Exploring the Pixy sensor with Mathematica
Operations and Limitations
Numerous things can affect how the Pixy captures objects, such as lighting, hues, shadows, and so on. Certainly the single most important factor is lighting.
I've found that using bold primary and secondary colors for the object with strong, soft lighting gives the best results. Low light and shadows make it difficult for the Pixy to discern objects and will result in a lot of noise and false recognition.
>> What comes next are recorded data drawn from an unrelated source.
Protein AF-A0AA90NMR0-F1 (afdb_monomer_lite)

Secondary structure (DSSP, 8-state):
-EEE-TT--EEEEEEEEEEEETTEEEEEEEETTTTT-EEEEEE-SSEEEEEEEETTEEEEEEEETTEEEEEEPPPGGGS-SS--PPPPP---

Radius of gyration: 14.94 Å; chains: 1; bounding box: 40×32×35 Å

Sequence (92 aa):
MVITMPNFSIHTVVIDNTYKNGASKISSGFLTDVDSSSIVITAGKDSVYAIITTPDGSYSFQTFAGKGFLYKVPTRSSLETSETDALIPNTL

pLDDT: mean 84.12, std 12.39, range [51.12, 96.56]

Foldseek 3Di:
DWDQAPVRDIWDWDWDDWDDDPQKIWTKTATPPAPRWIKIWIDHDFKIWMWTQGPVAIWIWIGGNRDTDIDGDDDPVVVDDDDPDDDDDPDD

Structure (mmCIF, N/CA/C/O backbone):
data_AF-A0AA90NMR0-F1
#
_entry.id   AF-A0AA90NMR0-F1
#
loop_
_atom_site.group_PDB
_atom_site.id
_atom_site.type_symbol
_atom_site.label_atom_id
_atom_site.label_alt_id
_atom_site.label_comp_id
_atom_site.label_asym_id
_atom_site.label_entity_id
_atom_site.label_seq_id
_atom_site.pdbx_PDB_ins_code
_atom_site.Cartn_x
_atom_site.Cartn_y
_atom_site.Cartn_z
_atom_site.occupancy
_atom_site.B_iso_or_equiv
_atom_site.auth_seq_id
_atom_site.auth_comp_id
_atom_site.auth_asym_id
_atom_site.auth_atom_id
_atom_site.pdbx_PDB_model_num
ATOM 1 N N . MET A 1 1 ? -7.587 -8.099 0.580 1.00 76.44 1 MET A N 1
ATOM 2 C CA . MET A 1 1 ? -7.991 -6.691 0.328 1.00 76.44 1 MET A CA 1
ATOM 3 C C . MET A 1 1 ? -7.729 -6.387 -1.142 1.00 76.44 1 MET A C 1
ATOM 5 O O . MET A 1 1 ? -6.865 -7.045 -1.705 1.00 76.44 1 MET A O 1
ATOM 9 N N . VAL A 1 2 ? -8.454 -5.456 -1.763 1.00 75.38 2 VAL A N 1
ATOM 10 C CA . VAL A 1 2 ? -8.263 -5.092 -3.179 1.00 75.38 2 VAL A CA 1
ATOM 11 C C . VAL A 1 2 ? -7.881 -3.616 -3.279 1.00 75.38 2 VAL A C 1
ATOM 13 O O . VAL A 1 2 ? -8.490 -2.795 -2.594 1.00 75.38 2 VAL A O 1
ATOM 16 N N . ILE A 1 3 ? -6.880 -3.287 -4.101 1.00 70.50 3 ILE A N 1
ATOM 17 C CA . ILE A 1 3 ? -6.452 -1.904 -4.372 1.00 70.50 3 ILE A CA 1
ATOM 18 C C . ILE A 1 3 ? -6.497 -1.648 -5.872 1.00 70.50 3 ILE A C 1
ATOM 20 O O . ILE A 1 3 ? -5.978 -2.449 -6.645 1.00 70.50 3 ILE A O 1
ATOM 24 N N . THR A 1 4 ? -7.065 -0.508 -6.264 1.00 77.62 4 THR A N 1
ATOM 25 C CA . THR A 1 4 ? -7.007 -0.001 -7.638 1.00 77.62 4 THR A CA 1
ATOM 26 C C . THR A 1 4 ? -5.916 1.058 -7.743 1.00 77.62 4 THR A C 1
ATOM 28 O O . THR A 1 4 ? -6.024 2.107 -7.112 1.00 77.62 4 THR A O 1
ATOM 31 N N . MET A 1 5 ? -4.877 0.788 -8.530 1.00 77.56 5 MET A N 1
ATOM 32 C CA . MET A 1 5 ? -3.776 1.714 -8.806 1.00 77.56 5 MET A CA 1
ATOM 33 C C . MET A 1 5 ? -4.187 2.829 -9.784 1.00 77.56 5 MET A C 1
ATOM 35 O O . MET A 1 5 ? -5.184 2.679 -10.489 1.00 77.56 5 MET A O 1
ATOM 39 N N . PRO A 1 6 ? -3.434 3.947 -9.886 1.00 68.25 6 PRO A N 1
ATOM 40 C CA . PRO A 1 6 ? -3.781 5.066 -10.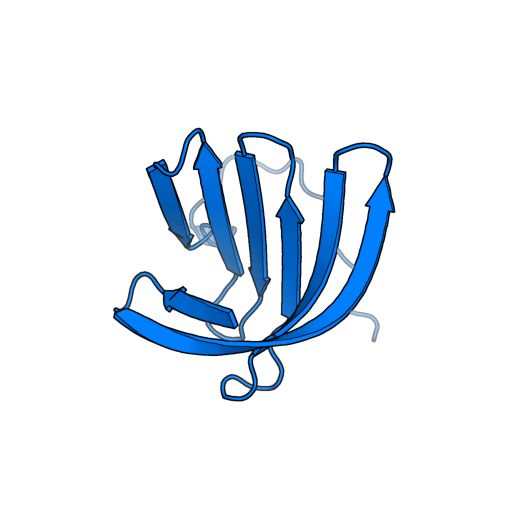774 1.00 68.25 6 PRO A CA 1
ATOM 41 C C . PRO A 1 6 ? -3.887 4.702 -12.265 1.00 68.25 6 PRO A C 1
ATOM 43 O O . PRO A 1 6 ? -4.537 5.410 -13.024 1.00 68.25 6 PRO A O 1
ATOM 46 N N . ASN A 1 7 ? -3.277 3.592 -12.689 1.00 71.00 7 ASN A N 1
ATOM 47 C CA . ASN A 1 7 ? -3.423 3.019 -14.032 1.00 71.00 7 ASN A CA 1
ATOM 48 C C . ASN A 1 7 ? -4.658 2.098 -14.168 1.00 71.00 7 ASN A C 1
ATOM 50 O O . ASN A 1 7 ? -4.738 1.326 -15.118 1.00 71.00 7 ASN A O 1
ATOM 54 N N . PHE A 1 8 ? -5.582 2.135 -13.205 1.00 63.41 8 PHE A N 1
ATOM 55 C CA . PHE A 1 8 ? -6.761 1.272 -13.088 1.00 63.41 8 PHE A CA 1
ATOM 56 C C . PHE A 1 8 ? -6.466 -0.228 -12.930 1.00 63.41 8 PHE A C 1
ATOM 58 O O . PHE A 1 8 ? -7.387 -1.041 -13.012 1.00 63.41 8 PHE A O 1
ATOM 65 N N . SER A 1 9 ? -5.217 -0.612 -12.647 1.00 76.75 9 SER A N 1
ATOM 66 C CA . SER A 1 9 ? -4.885 -2.003 -12.322 1.00 76.75 9 SER A CA 1
ATOM 67 C C . SER A 1 9 ? -5.414 -2.361 -10.940 1.00 76.75 9 SER A C 1
ATOM 69 O O . SER A 1 9 ? -5.277 -1.586 -9.992 1.00 76.75 9 SER A O 1
ATOM 71 N N . ILE A 1 10 ? -6.044 -3.527 -10.836 1.00 79.44 10 ILE A N 1
ATOM 72 C CA . ILE A 1 10 ? -6.630 -4.038 -9.600 1.00 79.44 10 ILE A CA 1
ATOM 73 C C . ILE A 1 10 ? -5.725 -5.146 -9.073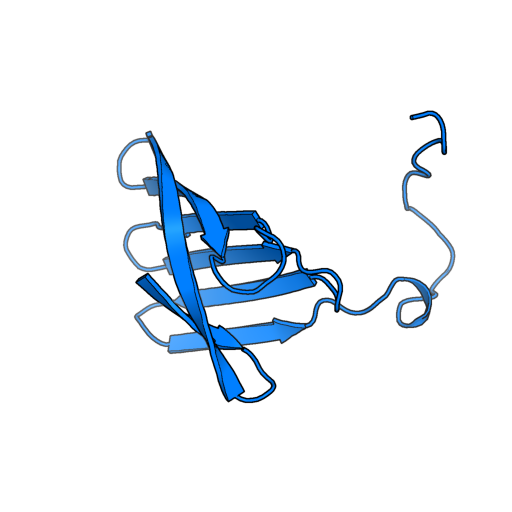 1.00 79.44 10 ILE A C 1
ATOM 75 O O . ILE A 1 10 ? -5.578 -6.167 -9.736 1.00 79.44 10 ILE A O 1
ATOM 79 N N . HIS A 1 11 ? -5.178 -4.962 -7.873 1.00 84.62 11 HIS A N 1
ATOM 80 C CA . HIS A 1 11 ? -4.275 -5.926 -7.246 1.00 84.62 11 HIS A CA 1
ATOM 81 C C . HIS A 1 11 ? -4.886 -6.549 -5.997 1.00 84.62 11 HIS A C 1
ATOM 83 O O . HIS A 1 11 ? -5.585 -5.886 -5.216 1.00 84.62 11 HIS A O 1
ATOM 89 N N . THR A 1 12 ? -4.582 -7.831 -5.789 1.00 88.00 12 THR A N 1
ATOM 90 C CA . THR A 1 12 ? -4.955 -8.547 -4.567 1.00 88.00 12 THR A CA 1
ATOM 91 C C . THR A 1 12 ? -3.833 -8.440 -3.550 1.00 88.00 12 THR A C 1
ATOM 93 O O . THR A 1 12 ? -2.691 -8.807 -3.813 1.00 88.00 12 THR A O 1
ATOM 96 N N . VAL A 1 13 ? -4.183 -7.957 -2.360 1.00 91.62 13 VAL A N 1
ATOM 97 C CA . VAL A 1 13 ? -3.258 -7.830 -1.235 1.00 91.62 13 VAL A CA 1
ATOM 98 C C . VAL A 1 13 ? -3.488 -8.952 -0.234 1.00 91.62 13 VAL A C 1
ATOM 100 O O . VAL A 1 13 ? -4.606 -9.108 0.287 1.00 91.62 13 VAL A O 1
ATOM 103 N N . VAL A 1 14 ? -2.401 -9.656 0.080 1.00 93.88 14 VAL A N 1
ATOM 104 C CA . VAL A 1 14 ? -2.278 -10.572 1.217 1.00 93.88 14 VAL A CA 1
ATOM 105 C C . VAL A 1 14 ? -1.624 -9.816 2.369 1.00 93.88 14 VAL A C 1
ATOM 107 O O . VAL A 1 14 ? -0.563 -9.223 2.201 1.00 93.88 14 VAL A O 1
ATOM 110 N N . ILE A 1 15 ? -2.277 -9.812 3.532 1.00 95.12 15 ILE A N 1
ATOM 111 C CA . ILE A 1 15 ? -1.732 -9.231 4.763 1.00 95.12 15 ILE A CA 1
ATOM 112 C C . ILE A 1 15 ? -1.014 -10.338 5.524 1.00 95.12 15 ILE A C 1
ATOM 114 O O . ILE A 1 15 ? -1.636 -11.341 5.864 1.00 95.12 15 ILE A O 1
ATOM 118 N N . ASP A 1 16 ? 0.273 -10.133 5.778 1.00 94.06 16 ASP A N 1
ATOM 119 C CA . ASP A 1 16 ? 1.138 -11.094 6.460 1.00 94.06 16 ASP A CA 1
ATOM 120 C C . ASP A 1 16 ? 1.207 -10.806 7.964 1.00 94.06 16 ASP A C 1
ATOM 122 O O . ASP A 1 16 ? 1.012 -11.688 8.797 1.00 94.06 16 ASP A O 1
ATOM 126 N N . ASN A 1 17 ? 1.386 -9.534 8.333 1.00 95.31 17 ASN A N 1
ATOM 127 C CA . ASN A 1 17 ? 1.502 -9.139 9.732 1.00 95.31 17 ASN A CA 1
ATOM 128 C C . ASN A 1 17 ? 0.595 -7.954 10.070 1.00 95.31 17 ASN A C 1
ATOM 130 O O . ASN A 1 17 ? 0.264 -7.116 9.228 1.00 95.31 17 ASN A O 1
ATOM 134 N N . THR A 1 18 ? 0.163 -7.881 11.327 1.00 96.50 18 THR A N 1
ATOM 135 C CA . THR A 1 18 ? -0.646 -6.778 11.849 1.00 96.50 18 THR A CA 1
ATOM 136 C C . THR A 1 18 ? -0.246 -6.453 13.281 1.00 96.50 18 THR A C 1
ATOM 138 O O . THR A 1 18 ? -0.443 -7.247 14.198 1.00 96.50 18 THR A O 1
ATOM 141 N N . TYR A 1 19 ? 0.231 -5.232 13.484 1.00 96.00 19 TYR A N 1
ATOM 142 C CA . TYR A 1 19 ? 0.507 -4.648 14.787 1.00 96.00 19 TYR A CA 1
ATOM 143 C C . TYR A 1 19 ? -0.621 -3.697 15.206 1.00 96.00 19 TYR A C 1
ATOM 145 O O . TYR A 1 19 ? -1.137 -2.920 14.401 1.00 96.00 19 TYR A O 1
ATOM 153 N N . LYS A 1 20 ? -1.014 -3.738 16.481 1.00 95.19 20 LYS A N 1
ATOM 154 C CA . LYS A 1 20 ? -2.026 -2.838 17.051 1.00 95.19 20 LYS A CA 1
ATOM 155 C C . LYS A 1 20 ? -1.362 -1.889 18.041 1.00 95.19 20 LYS A C 1
ATOM 157 O O . LYS A 1 20 ? -0.666 -2.341 18.943 1.00 95.19 20 LYS A O 1
ATOM 162 N N . ASN A 1 21 ? -1.643 -0.597 17.906 1.00 88.44 21 ASN A N 1
ATOM 163 C CA . ASN A 1 21 ? -1.220 0.441 18.839 1.00 88.44 21 ASN A CA 1
ATOM 164 C C . ASN A 1 21 ? -2.437 1.270 19.263 1.00 88.44 21 ASN A C 1
ATOM 166 O O . ASN A 1 21 ? -2.847 2.200 18.565 1.00 88.44 21 ASN A O 1
ATOM 170 N N . GLY A 1 22 ? -3.060 0.889 20.380 1.00 90.19 22 GLY A N 1
ATOM 171 C CA . GLY A 1 22 ? -4.306 1.500 20.840 1.00 90.19 22 GLY A CA 1
ATOM 172 C C . GLY A 1 22 ? -5.417 1.389 19.789 1.00 90.19 22 GLY A C 1
ATOM 173 O O . GLY A 1 22 ? -5.794 0.288 19.388 1.00 90.19 22 GLY A O 1
ATOM 174 N N . ALA A 1 23 ? -5.935 2.536 19.340 1.00 88.88 23 ALA A N 1
ATOM 175 C CA . ALA A 1 23 ? -6.961 2.612 18.296 1.00 88.88 23 ALA A CA 1
ATOM 176 C C . ALA A 1 23 ? -6.409 2.438 16.868 1.00 88.88 23 ALA A C 1
ATOM 178 O O . ALA A 1 23 ? -7.189 2.254 15.934 1.00 88.88 23 ALA A O 1
ATOM 179 N N . SER A 1 24 ? -5.087 2.487 16.696 1.00 93.38 24 SER A N 1
ATOM 180 C CA . SER A 1 24 ? -4.433 2.384 15.395 1.00 93.38 24 SER A CA 1
ATOM 181 C C . SER A 1 24 ? -3.988 0.953 15.094 1.00 93.38 24 SER A C 1
ATOM 183 O O . SER A 1 24 ? -3.633 0.179 15.987 1.00 93.38 24 SER A O 1
ATOM 185 N N . LYS A 1 25 ? -3.971 0.600 13.811 1.00 96.00 25 LYS A N 1
ATOM 186 C CA . LYS A 1 25 ? -3.489 -0.682 13.290 1.00 96.00 25 LYS A CA 1
ATOM 187 C C . LYS A 1 25 ? -2.472 -0.431 12.191 1.00 96.00 25 LYS A C 1
ATOM 189 O O . LYS A 1 25 ? -2.724 0.372 11.302 1.00 96.00 25 LYS A O 1
ATOM 194 N N . ILE A 1 26 ? -1.360 -1.147 12.234 1.00 96.38 26 ILE A N 1
ATOM 195 C CA . ILE A 1 26 ? -0.349 -1.158 11.181 1.00 96.38 26 ILE A CA 1
ATOM 196 C C . ILE A 1 26 ? -0.342 -2.564 10.599 1.00 96.38 26 ILE A C 1
ATOM 198 O O . ILE A 1 26 ? -0.176 -3.527 11.338 1.00 96.38 26 ILE A O 1
ATOM 202 N N . SER A 1 27 ? -0.576 -2.696 9.301 1.00 96.56 27 SER A N 1
ATOM 203 C CA . SER A 1 27 ? -0.570 -3.975 8.589 1.00 96.56 27 SER A CA 1
ATOM 204 C C . SER A 1 27 ? 0.511 -3.951 7.523 1.00 96.56 27 SER A C 1
ATOM 206 O O . SER A 1 27 ? 0.655 -2.947 6.831 1.00 96.56 27 SER A O 1
ATOM 208 N N . SER A 1 28 ? 1.247 -5.043 7.371 1.00 96.56 28 SER A N 1
ATOM 209 C CA . SER A 1 28 ? 2.202 -5.229 6.281 1.00 96.56 28 SER A CA 1
ATOM 210 C C . SER A 1 28 ? 1.827 -6.458 5.471 1.00 96.56 28 SER A C 1
ATOM 212 O O . SER A 1 28 ? 1.281 -7.429 5.999 1.00 96.56 28 SER A O 1
ATOM 214 N N . GLY A 1 29 ? 2.107 -6.412 4.180 1.00 95.31 29 GLY A N 1
ATOM 215 C CA . GLY A 1 29 ? 1.737 -7.473 3.266 1.00 95.31 29 GLY A CA 1
ATOM 216 C C . GLY A 1 29 ? 2.389 -7.312 1.908 1.00 95.31 29 GLY A C 1
ATOM 217 O O . GLY A 1 29 ? 3.321 -6.522 1.739 1.00 95.31 29 GLY A O 1
ATOM 218 N N . PHE A 1 30 ? 1.855 -8.046 0.941 1.00 94.50 30 PHE A N 1
ATOM 219 C CA . PHE A 1 30 ? 2.347 -8.044 -0.427 1.00 94.50 30 PHE A CA 1
ATOM 220 C C . PHE A 1 30 ? 1.214 -8.181 -1.449 1.00 94.50 30 PHE A C 1
ATOM 222 O O . PHE A 1 30 ? 0.127 -8.690 -1.148 1.00 94.50 30 PHE A O 1
ATOM 229 N N . LEU A 1 31 ? 1.475 -7.701 -2.664 1.00 91.62 31 LEU A N 1
ATOM 230 C CA . LEU A 1 31 ? 0.621 -7.885 -3.834 1.00 91.62 31 LEU A CA 1
ATOM 231 C C . LEU A 1 31 ? 0.958 -9.232 -4.478 1.00 91.62 31 LEU A C 1
ATOM 233 O O . LEU A 1 31 ? 2.116 -9.503 -4.787 1.00 91.62 31 LEU A O 1
ATOM 237 N N . THR A 1 32 ? -0.043 -10.082 -4.694 1.00 87.88 32 THR A N 1
ATOM 238 C CA . THR A 1 32 ? 0.175 -11.457 -5.186 1.00 87.88 32 THR A CA 1
ATOM 239 C C . THR A 1 32 ? 0.555 -11.537 -6.662 1.00 87.88 32 THR A C 1
ATOM 241 O O . THR A 1 32 ? 1.036 -12.565 -7.121 1.00 87.88 32 THR A O 1
ATOM 244 N N . ASP A 1 33 ? 0.286 -10.477 -7.413 1.00 85.12 33 ASP A N 1
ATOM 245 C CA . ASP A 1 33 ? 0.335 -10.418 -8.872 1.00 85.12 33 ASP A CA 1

Another program, named PixyMon [7], is helpful to see exactly what the Pixy sensor is recognizing. Sadly, my particular Raspberry Pi Model B+ would only run the program for 20-30 seconds before the desktop would freeze up and I'd have to reboot. Perhaps it was inadequate power, or maybe the interaction of the wireless USB keyboard/mousepad and the Pixy threw things off. I will have to poke around a bit to figure out the problem, but that's the nature of prototyping. Interfacing hardware with software, applications, and networking gets complicated. Getting things to work the way you want is frequently challenging and time consuming.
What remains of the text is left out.